To paraphrase an old adage: When all a politician has is a hammer, everything looks like a nail.

Take Reps. Adriano Espaillat and Ritchie Torres. When part of a building in Espaillat’s district and Torres’ borough collapsed on Dec. 11, they wanted to do something. Fast.

Behold the Low-Income Housing Tax Credit Landlord Accountability Act.

It’s a good name. Who wouldn’t want to hold landlords accountable?

Their bill says that in order to take part in the federal government’s most important affordable housing program, landlords would be required to do an annual “thorough architectural analysis” detailing each building’s eligibility and structural soundness. Skipping the annual report would not be an option: The bill requires the Treasury Department to fine delinquent owners $500,000.
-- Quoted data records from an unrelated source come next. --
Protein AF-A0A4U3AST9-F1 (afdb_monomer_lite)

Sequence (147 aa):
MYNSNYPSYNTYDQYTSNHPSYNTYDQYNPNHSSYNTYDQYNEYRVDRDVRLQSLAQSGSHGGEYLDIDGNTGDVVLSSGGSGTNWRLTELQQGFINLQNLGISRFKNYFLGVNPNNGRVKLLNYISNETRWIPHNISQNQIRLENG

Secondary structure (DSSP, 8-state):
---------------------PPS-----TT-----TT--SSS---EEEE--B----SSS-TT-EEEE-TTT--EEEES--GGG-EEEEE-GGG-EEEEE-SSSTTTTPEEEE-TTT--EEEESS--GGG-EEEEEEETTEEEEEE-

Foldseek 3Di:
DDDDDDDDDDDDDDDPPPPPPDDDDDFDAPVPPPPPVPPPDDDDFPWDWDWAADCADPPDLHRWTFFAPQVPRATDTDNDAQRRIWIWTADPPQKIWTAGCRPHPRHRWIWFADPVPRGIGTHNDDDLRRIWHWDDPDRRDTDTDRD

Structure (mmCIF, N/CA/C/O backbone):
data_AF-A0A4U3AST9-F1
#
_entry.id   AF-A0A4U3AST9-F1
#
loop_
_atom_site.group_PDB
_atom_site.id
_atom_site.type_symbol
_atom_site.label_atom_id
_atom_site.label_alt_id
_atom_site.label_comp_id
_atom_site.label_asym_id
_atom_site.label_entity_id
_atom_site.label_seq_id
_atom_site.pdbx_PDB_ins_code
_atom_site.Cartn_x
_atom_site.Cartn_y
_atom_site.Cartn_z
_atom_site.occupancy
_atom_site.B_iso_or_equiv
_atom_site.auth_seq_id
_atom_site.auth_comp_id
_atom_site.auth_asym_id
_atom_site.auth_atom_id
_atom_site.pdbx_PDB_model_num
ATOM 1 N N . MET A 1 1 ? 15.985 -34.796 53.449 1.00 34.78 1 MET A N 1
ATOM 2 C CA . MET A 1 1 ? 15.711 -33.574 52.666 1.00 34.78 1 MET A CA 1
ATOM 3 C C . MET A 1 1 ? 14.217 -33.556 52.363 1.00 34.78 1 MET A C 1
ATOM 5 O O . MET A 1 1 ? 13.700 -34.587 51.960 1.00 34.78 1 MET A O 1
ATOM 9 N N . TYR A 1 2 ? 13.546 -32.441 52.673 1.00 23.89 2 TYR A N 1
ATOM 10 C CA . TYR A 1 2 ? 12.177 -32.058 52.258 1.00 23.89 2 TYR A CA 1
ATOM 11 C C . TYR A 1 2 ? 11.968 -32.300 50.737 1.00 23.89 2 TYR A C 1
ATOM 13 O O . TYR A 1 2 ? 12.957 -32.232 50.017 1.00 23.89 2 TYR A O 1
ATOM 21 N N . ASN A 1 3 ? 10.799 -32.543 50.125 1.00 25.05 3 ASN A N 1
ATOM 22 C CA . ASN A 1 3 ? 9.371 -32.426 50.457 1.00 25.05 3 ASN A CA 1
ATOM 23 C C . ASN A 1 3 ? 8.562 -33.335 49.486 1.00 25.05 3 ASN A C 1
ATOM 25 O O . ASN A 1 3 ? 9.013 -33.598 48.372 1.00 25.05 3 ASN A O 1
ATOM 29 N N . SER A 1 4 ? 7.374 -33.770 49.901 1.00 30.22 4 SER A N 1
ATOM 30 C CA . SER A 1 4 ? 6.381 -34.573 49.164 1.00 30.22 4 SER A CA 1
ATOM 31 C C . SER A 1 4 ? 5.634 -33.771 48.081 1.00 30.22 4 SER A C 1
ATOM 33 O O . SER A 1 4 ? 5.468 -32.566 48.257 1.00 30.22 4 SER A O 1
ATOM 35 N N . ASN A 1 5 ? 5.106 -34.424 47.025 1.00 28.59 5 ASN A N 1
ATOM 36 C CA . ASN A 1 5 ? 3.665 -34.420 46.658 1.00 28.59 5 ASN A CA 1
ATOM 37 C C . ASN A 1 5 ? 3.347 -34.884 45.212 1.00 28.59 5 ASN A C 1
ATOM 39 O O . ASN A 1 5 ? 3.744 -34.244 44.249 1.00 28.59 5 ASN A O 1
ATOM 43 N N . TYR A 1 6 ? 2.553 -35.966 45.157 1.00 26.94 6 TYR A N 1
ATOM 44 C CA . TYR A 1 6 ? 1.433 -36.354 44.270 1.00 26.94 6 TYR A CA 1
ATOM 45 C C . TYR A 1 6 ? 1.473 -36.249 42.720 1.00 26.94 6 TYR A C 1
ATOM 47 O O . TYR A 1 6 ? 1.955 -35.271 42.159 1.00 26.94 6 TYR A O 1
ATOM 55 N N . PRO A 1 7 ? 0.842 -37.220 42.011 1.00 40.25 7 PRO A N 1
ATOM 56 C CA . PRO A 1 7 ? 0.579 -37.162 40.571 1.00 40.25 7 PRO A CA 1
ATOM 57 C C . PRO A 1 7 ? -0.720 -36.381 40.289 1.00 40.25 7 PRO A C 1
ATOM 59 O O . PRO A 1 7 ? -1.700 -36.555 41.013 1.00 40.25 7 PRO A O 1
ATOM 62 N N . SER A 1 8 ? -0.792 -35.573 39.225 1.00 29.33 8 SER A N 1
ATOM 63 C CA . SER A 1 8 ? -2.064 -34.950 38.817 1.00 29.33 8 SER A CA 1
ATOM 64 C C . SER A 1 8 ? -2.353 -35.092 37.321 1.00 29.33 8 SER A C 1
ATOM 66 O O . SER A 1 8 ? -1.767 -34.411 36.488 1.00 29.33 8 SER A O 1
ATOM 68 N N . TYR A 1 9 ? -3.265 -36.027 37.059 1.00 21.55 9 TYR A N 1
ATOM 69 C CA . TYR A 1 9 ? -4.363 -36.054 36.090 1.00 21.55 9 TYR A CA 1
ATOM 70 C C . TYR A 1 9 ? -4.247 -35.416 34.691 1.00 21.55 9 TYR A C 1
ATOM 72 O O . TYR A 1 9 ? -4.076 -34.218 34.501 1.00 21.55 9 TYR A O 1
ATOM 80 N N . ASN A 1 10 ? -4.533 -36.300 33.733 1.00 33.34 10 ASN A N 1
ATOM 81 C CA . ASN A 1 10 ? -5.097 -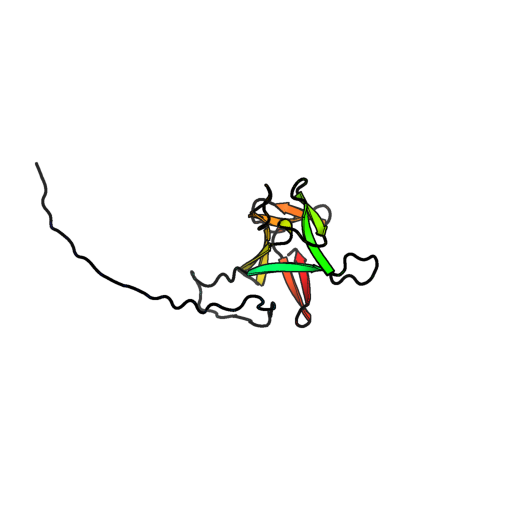36.098 32.400 1.00 33.34 10 ASN A CA 1
ATOM 82 C C . ASN A 1 10 ? -6.357 -35.208 32.406 1.00 33.34 10 ASN A C 1
ATOM 84 O O . ASN A 1 10 ? -7.237 -35.425 33.239 1.00 33.34 10 ASN A O 1
ATOM 88 N N . THR A 1 11 ? -6.529 -34.384 31.369 1.00 25.28 11 THR A N 1
ATOM 89 C CA . THR A 1 11 ? -7.864 -34.082 30.820 1.00 25.28 11 THR A CA 1
ATOM 90 C C . THR A 1 11 ? -7.758 -33.912 29.309 1.00 25.28 11 THR A C 1
ATOM 92 O O . THR A 1 11 ? -6.994 -33.087 28.814 1.00 25.28 11 THR A O 1
ATOM 95 N N . TYR A 1 12 ? -8.496 -34.766 28.604 1.00 26.73 12 TYR A N 1
ATOM 96 C CA . TYR A 1 12 ? -8.826 -34.647 27.191 1.00 26.73 12 TYR A CA 1
ATOM 97 C C . TYR A 1 12 ? -9.476 -33.286 26.918 1.00 26.73 12 TYR A C 1
ATOM 99 O O . TYR A 1 12 ? -10.228 -32.810 27.757 1.00 26.73 12 TYR A O 1
ATOM 107 N N . ASP A 1 13 ? -9.248 -32.735 25.727 1.00 27.47 13 ASP A N 1
ATOM 108 C CA . ASP A 1 13 ? -10.367 -32.448 24.829 1.00 27.47 13 ASP A CA 1
ATOM 109 C C . ASP A 1 13 ? -9.880 -32.317 23.382 1.00 27.47 13 ASP A C 1
ATOM 111 O O . ASP A 1 13 ? -9.145 -31.408 22.996 1.00 27.47 13 ASP A O 1
ATOM 115 N N . GLN A 1 14 ? -10.320 -33.274 22.567 1.00 31.73 14 GLN A N 1
ATOM 116 C CA . GLN A 1 14 ? -10.440 -33.089 21.134 1.00 31.73 14 GLN A CA 1
ATOM 117 C C . GLN A 1 14 ? -11.512 -32.020 20.904 1.00 31.73 14 GLN A C 1
ATOM 119 O O . GLN A 1 14 ? -12.695 -32.311 21.034 1.00 31.73 14 GLN A O 1
ATOM 124 N N . TYR A 1 15 ? -11.119 -30.812 20.508 1.00 25.17 15 TYR A N 1
ATOM 125 C CA . TYR A 1 15 ? -12.025 -29.940 19.769 1.00 25.17 15 TYR A CA 1
ATOM 126 C C . TYR A 1 15 ? -11.627 -29.962 18.303 1.00 25.17 15 TYR A C 1
ATOM 128 O O . TYR A 1 15 ? -10.705 -29.288 17.846 1.00 25.17 15 TYR A O 1
ATOM 136 N N . THR A 1 16 ? -12.369 -30.786 17.569 1.00 34.69 16 THR A N 1
ATOM 137 C CA . THR A 1 16 ? -12.686 -30.590 16.161 1.00 34.69 16 THR A CA 1
ATOM 138 C C . THR A 1 16 ? -13.202 -29.163 15.982 1.00 34.69 16 THR A C 1
ATOM 140 O O . THR A 1 16 ? -14.403 -28.910 16.081 1.00 34.69 16 THR A O 1
ATOM 143 N N . SER A 1 17 ? -12.305 -28.205 15.755 1.00 32.66 17 SER A N 1
ATOM 144 C CA . SER A 1 17 ? -12.729 -26.913 15.240 1.00 32.66 17 SER A CA 1
ATOM 145 C C . SER A 1 17 ? -12.992 -27.118 13.758 1.00 32.66 17 SER A C 1
ATOM 147 O O . SER A 1 17 ? -12.076 -27.148 12.935 1.00 32.66 17 SER A O 1
ATOM 149 N N . ASN A 1 18 ? -14.264 -27.363 13.449 1.00 29.03 18 ASN A N 1
ATOM 150 C CA . ASN A 1 18 ? -14.831 -27.148 12.131 1.00 29.03 18 ASN A CA 1
ATOM 151 C C . ASN A 1 18 ? -14.534 -25.695 11.745 1.00 29.03 18 ASN A C 1
ATOM 153 O O . ASN A 1 18 ? -15.368 -24.821 11.955 1.00 29.03 18 ASN A O 1
ATOM 157 N N . HIS A 1 19 ? -13.345 -25.422 11.209 1.00 33.22 19 HIS A N 1
ATOM 158 C CA . HIS A 1 19 ? -13.138 -24.218 10.427 1.00 33.22 19 HIS A CA 1
ATOM 159 C C . HIS A 1 19 ? -14.036 -24.381 9.205 1.00 33.22 19 HIS A C 1
ATOM 161 O O . HIS A 1 19 ? -13.796 -25.295 8.408 1.00 33.22 19 HIS A O 1
ATOM 167 N N . PRO A 1 20 ? -15.072 -23.546 9.021 1.00 30.27 20 PRO A N 1
ATOM 168 C CA . PRO A 1 20 ? -15.671 -23.456 7.713 1.00 30.27 20 PRO A CA 1
ATOM 169 C C . PRO A 1 20 ? -14.546 -22.945 6.819 1.00 30.27 20 PRO A C 1
ATOM 171 O O . PRO A 1 20 ? -13.996 -21.863 7.039 1.00 30.27 20 PRO A O 1
ATOM 174 N N . SER A 1 21 ? -14.144 -23.766 5.857 1.00 30.41 21 SER A N 1
ATOM 175 C CA . SER A 1 21 ? -13.350 -23.324 4.727 1.00 30.41 21 SER A CA 1
ATOM 176 C C . SER A 1 21 ? -14.186 -22.284 3.985 1.00 30.41 21 SER A C 1
ATOM 178 O O . SER A 1 21 ? -14.996 -22.640 3.128 1.00 30.41 21 SER A O 1
ATOM 180 N N . TYR A 1 22 ? -14.072 -21.012 4.363 1.00 25.78 22 TYR A N 1
ATOM 181 C CA . TYR A 1 22 ? -14.669 -19.956 3.565 1.00 25.78 22 TYR A CA 1
ATOM 182 C C . TYR A 1 22 ? -13.837 -19.783 2.302 1.00 25.78 22 TYR A C 1
ATOM 184 O O . TYR A 1 22 ? -12.603 -19.774 2.323 1.00 25.78 22 TYR A O 1
ATOM 192 N N . ASN A 1 23 ? -14.571 -19.790 1.194 1.00 25.88 23 ASN A N 1
ATOM 193 C CA . ASN A 1 23 ? -14.077 -19.762 -0.165 1.00 25.88 23 ASN A CA 1
ATOM 194 C C . ASN A 1 23 ? -13.059 -18.640 -0.371 1.00 25.88 23 ASN A C 1
ATOM 196 O O . ASN A 1 23 ? -13.191 -17.523 0.121 1.00 25.88 23 ASN A O 1
ATOM 200 N N . THR A 1 24 ? -12.063 -18.948 -1.191 1.00 34.31 24 THR A N 1
ATOM 201 C CA . THR A 1 24 ? -11.246 -17.953 -1.874 1.00 34.31 24 THR A CA 1
ATOM 202 C C . THR A 1 24 ? -12.172 -16.987 -2.629 1.00 34.31 24 THR A C 1
ATOM 204 O O . THR A 1 24 ? -13.092 -17.434 -3.309 1.00 34.31 24 THR A O 1
ATOM 207 N N . TYR A 1 25 ? -11.903 -15.681 -2.519 1.00 29.70 25 TYR A N 1
ATOM 208 C CA . TYR A 1 25 ? -12.639 -14.557 -3.131 1.00 29.70 25 TYR A CA 1
ATOM 209 C C . TYR A 1 25 ? -13.876 -14.016 -2.390 1.00 29.70 25 TYR A C 1
ATOM 211 O O . TYR A 1 25 ? -14.880 -13.694 -3.023 1.00 29.70 25 TYR A O 1
ATOM 219 N N . ASP A 1 26 ? -13.788 -13.777 -1.080 1.00 36.66 26 ASP A N 1
ATOM 220 C CA . ASP A 1 26 ? -14.720 -12.835 -0.447 1.00 36.66 26 ASP A CA 1
ATOM 221 C C . ASP A 1 26 ? -14.379 -11.395 -0.868 1.00 36.66 26 ASP A C 1
ATOM 223 O O . ASP A 1 26 ? -13.366 -10.811 -0.471 1.00 36.66 26 ASP A O 1
ATOM 227 N N . GLN A 1 27 ? -15.231 -10.827 -1.725 1.00 37.12 27 GLN A N 1
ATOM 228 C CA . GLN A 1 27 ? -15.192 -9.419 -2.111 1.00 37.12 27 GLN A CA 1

(Maybe the bill should be called the Structural Engineer Employment Act instead. Espaillat and Torres could then claim credit for creating $94,000-a-year jobs, paid for by landlords.)

And what would a bill be without a make-work provision for government employees? The Landlord Accountability Act requires HUD to publish a safety guide for LIHTC landlords. We certainly wouldn’t want HUD doing something important like creating housing, when it could be writing reports that all of six people will read.
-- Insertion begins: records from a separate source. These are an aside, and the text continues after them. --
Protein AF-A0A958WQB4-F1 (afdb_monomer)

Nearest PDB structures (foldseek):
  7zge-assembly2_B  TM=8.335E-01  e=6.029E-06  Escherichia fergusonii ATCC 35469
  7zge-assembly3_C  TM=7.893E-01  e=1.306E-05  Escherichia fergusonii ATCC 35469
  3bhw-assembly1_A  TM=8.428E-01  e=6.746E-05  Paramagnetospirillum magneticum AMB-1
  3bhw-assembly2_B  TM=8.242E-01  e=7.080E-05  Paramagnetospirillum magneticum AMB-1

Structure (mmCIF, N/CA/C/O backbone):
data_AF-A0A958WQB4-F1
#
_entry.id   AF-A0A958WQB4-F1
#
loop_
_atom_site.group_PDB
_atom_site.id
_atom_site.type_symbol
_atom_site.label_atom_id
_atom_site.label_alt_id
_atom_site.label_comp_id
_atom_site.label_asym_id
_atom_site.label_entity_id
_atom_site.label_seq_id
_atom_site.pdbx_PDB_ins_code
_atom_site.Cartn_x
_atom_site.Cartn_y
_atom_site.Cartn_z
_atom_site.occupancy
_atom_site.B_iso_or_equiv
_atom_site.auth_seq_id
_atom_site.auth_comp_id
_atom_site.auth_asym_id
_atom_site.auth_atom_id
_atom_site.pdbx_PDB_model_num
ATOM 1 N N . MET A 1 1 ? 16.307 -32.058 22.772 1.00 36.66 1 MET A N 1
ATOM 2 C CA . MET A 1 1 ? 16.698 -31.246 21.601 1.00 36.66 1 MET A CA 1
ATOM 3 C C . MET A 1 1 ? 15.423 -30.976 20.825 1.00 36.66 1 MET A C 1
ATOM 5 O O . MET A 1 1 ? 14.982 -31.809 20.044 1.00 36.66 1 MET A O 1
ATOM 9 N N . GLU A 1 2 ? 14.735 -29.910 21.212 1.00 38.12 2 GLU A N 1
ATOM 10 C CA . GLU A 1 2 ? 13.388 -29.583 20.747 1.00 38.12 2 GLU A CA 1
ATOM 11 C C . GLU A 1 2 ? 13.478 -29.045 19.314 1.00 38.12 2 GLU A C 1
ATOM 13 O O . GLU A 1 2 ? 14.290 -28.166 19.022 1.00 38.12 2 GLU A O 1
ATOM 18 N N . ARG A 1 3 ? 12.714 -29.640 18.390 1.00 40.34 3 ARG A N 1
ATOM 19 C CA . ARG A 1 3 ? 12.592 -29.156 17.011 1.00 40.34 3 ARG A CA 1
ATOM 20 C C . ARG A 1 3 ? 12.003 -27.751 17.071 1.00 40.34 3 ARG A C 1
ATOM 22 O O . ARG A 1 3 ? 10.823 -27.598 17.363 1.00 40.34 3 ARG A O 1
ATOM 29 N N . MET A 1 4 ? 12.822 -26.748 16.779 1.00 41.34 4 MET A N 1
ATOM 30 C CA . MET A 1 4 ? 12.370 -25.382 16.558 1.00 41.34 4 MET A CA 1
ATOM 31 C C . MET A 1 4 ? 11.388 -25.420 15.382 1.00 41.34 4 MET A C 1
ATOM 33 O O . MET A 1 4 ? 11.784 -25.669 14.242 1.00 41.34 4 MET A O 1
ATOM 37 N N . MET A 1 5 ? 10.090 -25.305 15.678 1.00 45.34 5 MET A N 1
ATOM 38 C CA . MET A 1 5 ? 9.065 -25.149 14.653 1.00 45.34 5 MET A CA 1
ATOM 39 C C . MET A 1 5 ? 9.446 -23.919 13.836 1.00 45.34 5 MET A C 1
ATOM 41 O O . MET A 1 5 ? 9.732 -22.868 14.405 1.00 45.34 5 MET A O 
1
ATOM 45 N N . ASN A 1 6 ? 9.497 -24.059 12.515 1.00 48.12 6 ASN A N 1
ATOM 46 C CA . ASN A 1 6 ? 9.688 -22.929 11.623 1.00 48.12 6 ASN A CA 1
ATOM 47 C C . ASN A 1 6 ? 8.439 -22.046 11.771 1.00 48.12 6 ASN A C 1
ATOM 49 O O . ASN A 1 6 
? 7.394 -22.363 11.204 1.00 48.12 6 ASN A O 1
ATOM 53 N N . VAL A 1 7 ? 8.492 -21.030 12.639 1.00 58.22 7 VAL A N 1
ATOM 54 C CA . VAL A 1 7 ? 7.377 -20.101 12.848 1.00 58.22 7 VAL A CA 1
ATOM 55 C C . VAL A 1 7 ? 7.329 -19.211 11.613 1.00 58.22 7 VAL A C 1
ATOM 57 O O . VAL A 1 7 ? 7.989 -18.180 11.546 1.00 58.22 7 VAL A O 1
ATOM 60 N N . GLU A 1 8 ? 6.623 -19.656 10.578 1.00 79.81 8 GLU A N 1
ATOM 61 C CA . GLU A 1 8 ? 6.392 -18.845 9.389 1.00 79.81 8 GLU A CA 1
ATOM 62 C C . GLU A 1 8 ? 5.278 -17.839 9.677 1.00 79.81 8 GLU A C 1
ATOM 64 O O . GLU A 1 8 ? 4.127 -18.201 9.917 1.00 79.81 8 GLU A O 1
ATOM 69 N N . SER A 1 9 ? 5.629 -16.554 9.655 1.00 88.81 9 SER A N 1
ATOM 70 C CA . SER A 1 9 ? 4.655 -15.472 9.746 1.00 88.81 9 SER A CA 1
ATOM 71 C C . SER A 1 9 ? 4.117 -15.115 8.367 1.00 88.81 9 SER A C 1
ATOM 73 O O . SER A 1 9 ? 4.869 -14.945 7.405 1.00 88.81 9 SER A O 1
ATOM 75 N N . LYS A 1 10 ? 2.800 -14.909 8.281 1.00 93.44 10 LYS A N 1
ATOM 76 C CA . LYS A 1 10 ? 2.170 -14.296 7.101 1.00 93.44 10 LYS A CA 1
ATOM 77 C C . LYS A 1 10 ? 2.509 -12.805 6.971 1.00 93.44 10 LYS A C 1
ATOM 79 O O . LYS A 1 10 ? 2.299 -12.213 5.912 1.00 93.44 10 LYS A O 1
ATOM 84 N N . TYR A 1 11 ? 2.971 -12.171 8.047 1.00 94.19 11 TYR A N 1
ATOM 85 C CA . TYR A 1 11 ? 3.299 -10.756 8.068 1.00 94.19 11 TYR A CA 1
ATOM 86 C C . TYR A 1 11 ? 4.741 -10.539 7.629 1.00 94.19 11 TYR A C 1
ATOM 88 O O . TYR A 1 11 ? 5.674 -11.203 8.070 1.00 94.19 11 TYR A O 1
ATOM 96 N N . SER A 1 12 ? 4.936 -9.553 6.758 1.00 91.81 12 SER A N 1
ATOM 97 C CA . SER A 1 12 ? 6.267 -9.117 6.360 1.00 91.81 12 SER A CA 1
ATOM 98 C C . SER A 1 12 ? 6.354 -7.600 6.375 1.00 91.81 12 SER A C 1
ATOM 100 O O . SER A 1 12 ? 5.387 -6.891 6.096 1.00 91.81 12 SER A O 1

The Low-Income Housing Tax Credit Landlord Accountability Act is local representatives’ “hammer time” – a knee-jerk response for the sake of a response.

Mechanisms are already in place to prevent building collapses. New York City inspects rental buildings regularly, and makes extra visits during renovations and when people call 311. That’s in part why collapses are extremely rare.

A lot of things had to go wrong for the partial collapse at 1915 Billingsley Terrace to occur, including that an engineer mistook a structural column for a decorative one. Would the federal bill have prevented it? Probably not. The building was undergoing renovations, which might have triggered the collapse before the next bill-mandated assessment was even started.

When the Daily News asked the Department of Buildings about the congressmen’s bill, the agency did not exactly endorse it.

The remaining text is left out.